By R&D Editors | January 23, 2012

/sites/rdmag.com/files/legacyimages/RD/News/2012/01/DNATracks.jpg

click to enlarge

A depiction of a DNA origami tile with a built-in network of tracks. The DNA engine or motor, in red, can be programmed to navigate a series of junctions to reach one of four desired end points. Image: Sugiyama Lab

Expanding
on previous work with engines traveling on straight tracks, a team of
researchers at Kyoto University and the University of Oxford have
successfully used DNA building blocks to construct a motor capable of
navigating a programmable network of tracks with multiple switches. The
findings, published in the Jan. 22 online edition of the journal Nature
Nanotechnology
, are expected to lead to further developments in the
field of nanoengineering.

The
research utilizes the technology of DNA origami, where strands of DNA
molecules are sequenced in a way that will cause them to self-assemble
into desired 2D and even 3D structures. In this latest effort, the
scientists built a network of tracks and switches atop DNA origami
tiles, which made it possible for motor molecules to travel along these
rail systems.

DNA Rail System

“We
have demonstrated that it is not only possible to build nanoscale
devices that function autonomously,” explained Dr.

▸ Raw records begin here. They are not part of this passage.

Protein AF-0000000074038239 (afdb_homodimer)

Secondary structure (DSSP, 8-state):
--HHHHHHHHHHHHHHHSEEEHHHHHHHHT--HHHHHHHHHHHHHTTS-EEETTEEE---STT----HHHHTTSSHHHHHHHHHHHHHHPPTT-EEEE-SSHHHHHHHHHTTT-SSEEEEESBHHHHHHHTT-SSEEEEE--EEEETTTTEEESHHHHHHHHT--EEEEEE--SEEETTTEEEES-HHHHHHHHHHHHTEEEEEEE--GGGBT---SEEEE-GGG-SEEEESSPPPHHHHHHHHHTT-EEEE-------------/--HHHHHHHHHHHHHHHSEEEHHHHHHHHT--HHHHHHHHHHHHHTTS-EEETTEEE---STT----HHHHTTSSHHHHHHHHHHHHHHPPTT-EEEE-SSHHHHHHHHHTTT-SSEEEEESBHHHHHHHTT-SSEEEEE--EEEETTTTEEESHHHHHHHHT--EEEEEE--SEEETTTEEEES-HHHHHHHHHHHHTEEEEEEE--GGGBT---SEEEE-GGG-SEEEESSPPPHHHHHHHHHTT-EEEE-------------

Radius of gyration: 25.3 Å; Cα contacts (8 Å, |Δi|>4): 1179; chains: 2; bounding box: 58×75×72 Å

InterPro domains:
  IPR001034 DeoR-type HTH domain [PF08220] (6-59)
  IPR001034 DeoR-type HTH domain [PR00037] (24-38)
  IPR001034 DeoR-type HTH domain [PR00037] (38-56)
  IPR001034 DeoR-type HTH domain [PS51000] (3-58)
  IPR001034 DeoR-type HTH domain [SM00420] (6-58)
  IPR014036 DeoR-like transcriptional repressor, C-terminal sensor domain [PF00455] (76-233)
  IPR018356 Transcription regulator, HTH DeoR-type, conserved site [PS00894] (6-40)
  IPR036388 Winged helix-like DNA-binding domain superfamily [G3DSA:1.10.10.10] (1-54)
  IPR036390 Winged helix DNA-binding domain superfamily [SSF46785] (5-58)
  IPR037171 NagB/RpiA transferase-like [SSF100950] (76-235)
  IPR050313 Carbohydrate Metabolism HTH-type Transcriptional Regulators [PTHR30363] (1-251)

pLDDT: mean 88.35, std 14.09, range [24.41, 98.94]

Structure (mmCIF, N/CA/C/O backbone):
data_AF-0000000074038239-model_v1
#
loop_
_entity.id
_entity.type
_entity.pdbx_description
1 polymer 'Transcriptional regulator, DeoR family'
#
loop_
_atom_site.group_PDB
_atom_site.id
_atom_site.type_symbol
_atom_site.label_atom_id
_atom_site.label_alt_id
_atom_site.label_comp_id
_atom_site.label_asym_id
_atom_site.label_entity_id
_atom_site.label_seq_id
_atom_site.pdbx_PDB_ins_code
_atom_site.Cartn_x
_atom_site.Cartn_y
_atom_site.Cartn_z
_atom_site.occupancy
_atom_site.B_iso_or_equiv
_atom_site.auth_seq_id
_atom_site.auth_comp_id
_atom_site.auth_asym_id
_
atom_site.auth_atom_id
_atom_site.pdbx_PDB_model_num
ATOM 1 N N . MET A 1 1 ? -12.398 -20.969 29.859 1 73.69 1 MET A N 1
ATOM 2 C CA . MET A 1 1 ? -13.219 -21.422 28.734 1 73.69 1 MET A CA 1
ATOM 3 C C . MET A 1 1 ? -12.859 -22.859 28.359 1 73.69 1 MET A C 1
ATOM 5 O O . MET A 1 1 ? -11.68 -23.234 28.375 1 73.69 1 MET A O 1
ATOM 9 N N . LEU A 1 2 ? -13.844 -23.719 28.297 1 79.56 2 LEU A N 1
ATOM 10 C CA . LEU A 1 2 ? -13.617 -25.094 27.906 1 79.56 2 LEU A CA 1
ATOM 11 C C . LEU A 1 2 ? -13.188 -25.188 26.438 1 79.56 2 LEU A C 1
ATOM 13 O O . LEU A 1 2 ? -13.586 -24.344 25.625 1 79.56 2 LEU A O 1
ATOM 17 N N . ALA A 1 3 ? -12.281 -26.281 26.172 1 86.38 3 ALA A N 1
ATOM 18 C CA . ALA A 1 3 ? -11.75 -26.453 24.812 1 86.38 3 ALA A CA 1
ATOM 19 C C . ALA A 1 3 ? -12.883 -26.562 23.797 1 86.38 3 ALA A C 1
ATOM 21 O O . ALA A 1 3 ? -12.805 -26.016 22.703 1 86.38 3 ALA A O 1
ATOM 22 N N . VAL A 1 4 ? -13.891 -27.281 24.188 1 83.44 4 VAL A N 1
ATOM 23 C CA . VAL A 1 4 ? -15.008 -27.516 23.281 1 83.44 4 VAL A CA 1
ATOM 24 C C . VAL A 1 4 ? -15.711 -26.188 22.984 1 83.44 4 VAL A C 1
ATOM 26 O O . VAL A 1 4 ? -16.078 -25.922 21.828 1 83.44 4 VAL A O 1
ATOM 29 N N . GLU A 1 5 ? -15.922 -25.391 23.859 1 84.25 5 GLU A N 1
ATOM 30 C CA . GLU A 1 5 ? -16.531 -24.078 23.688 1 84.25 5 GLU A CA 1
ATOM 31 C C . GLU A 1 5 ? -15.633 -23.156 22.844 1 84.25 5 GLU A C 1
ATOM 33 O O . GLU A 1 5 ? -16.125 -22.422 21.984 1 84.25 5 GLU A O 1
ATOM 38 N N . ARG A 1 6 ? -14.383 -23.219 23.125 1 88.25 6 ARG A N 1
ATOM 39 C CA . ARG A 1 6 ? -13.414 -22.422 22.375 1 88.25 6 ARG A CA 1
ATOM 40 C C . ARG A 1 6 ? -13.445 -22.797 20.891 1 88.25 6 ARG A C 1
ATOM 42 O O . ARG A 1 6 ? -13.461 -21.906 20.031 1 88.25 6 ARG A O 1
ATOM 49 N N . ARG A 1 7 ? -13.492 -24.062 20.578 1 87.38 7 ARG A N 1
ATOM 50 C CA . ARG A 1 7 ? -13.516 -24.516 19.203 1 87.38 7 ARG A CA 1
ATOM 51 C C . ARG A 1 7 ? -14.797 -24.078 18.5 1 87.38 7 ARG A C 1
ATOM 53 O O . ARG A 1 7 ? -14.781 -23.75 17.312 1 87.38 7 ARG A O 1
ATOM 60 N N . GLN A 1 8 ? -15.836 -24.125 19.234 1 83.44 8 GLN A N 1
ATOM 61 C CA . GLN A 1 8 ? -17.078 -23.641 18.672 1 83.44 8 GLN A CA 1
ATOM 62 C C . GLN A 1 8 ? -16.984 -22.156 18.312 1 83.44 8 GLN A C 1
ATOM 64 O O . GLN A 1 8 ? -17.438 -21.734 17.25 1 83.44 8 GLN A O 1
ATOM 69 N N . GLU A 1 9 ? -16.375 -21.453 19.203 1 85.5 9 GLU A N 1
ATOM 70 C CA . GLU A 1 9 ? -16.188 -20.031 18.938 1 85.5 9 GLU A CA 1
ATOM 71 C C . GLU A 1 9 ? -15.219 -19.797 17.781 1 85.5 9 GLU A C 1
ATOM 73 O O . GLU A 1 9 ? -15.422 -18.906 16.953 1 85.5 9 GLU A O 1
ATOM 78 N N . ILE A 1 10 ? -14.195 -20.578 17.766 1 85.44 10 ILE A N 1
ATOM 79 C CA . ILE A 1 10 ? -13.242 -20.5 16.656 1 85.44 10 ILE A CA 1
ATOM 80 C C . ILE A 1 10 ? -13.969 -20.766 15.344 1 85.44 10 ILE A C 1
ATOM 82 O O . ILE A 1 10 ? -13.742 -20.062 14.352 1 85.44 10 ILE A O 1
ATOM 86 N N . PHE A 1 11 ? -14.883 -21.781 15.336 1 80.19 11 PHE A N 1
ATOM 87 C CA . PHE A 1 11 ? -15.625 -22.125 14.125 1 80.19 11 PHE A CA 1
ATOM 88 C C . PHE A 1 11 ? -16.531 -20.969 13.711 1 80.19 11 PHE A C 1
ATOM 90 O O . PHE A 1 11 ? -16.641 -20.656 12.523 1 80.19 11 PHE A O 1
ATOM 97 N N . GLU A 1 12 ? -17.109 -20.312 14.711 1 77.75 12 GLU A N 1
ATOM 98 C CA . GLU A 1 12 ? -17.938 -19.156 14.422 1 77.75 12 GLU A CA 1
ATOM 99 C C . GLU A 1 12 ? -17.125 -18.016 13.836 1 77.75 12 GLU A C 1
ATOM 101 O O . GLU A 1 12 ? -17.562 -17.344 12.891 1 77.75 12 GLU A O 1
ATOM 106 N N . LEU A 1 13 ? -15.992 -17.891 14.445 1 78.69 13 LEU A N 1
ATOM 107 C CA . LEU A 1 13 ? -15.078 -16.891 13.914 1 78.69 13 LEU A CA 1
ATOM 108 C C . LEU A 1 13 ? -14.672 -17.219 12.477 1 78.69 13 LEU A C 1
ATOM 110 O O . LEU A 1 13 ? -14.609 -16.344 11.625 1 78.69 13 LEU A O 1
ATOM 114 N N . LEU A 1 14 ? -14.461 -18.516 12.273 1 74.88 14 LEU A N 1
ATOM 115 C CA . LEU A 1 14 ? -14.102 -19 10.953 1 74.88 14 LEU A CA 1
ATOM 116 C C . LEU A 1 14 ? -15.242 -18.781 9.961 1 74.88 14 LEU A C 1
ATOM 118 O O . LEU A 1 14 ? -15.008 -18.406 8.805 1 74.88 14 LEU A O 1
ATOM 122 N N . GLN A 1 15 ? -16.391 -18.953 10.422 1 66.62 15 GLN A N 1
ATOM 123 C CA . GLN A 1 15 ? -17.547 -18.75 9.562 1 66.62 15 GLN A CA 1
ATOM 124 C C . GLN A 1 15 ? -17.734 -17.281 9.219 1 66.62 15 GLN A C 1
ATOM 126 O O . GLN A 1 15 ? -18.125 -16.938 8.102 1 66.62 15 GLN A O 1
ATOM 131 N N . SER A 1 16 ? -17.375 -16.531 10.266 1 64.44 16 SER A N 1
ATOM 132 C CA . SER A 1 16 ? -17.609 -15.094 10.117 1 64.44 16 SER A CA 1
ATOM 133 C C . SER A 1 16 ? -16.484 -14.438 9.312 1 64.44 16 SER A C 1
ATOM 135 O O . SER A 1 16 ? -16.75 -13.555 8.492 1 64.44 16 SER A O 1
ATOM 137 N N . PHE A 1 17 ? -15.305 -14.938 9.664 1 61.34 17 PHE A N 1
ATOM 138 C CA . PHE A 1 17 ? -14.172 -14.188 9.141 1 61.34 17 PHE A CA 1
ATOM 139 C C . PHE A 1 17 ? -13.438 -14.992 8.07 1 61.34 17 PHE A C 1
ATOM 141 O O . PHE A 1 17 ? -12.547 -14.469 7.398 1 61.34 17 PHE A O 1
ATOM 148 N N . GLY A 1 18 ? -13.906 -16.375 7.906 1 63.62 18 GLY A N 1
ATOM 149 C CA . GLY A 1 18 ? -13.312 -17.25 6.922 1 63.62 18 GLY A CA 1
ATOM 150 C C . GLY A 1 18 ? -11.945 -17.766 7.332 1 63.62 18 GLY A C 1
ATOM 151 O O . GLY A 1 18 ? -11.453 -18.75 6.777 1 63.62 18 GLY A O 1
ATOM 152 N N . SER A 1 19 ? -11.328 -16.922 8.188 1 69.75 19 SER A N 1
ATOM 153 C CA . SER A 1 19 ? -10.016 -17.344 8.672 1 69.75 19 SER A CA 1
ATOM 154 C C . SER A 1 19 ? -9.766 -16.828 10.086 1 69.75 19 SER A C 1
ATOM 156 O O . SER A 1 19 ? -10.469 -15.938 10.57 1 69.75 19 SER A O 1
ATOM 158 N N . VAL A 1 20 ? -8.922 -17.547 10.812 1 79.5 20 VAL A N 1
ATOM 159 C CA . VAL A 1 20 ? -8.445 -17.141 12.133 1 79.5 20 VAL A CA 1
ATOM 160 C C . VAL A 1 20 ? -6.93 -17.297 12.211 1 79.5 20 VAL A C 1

Masayuki Endo of
Kyoto University’s Institute for Integrated Cell-Material Sciences
(iCeMS), “but that we can cause such devices to produce predictable
outputs based on different, controllable starting conditions.”

The
team, including lead author Dr. Shelley Wickham at Oxford, expects that
the work may lead to the development of even more complex systems, such
as programmable molecular assembly lines and sophisticated sensors.

“We
are really still at an early stage in designing DNA origami-based
engineering systems,” elaborated iCeMS Prof. Hiroshi Sugiyama. “The
promise is great, but at the same time there are still many technical
hurdles to overcome in order to improve the quality of the output. This
is just the beginning for this new and exciting field.”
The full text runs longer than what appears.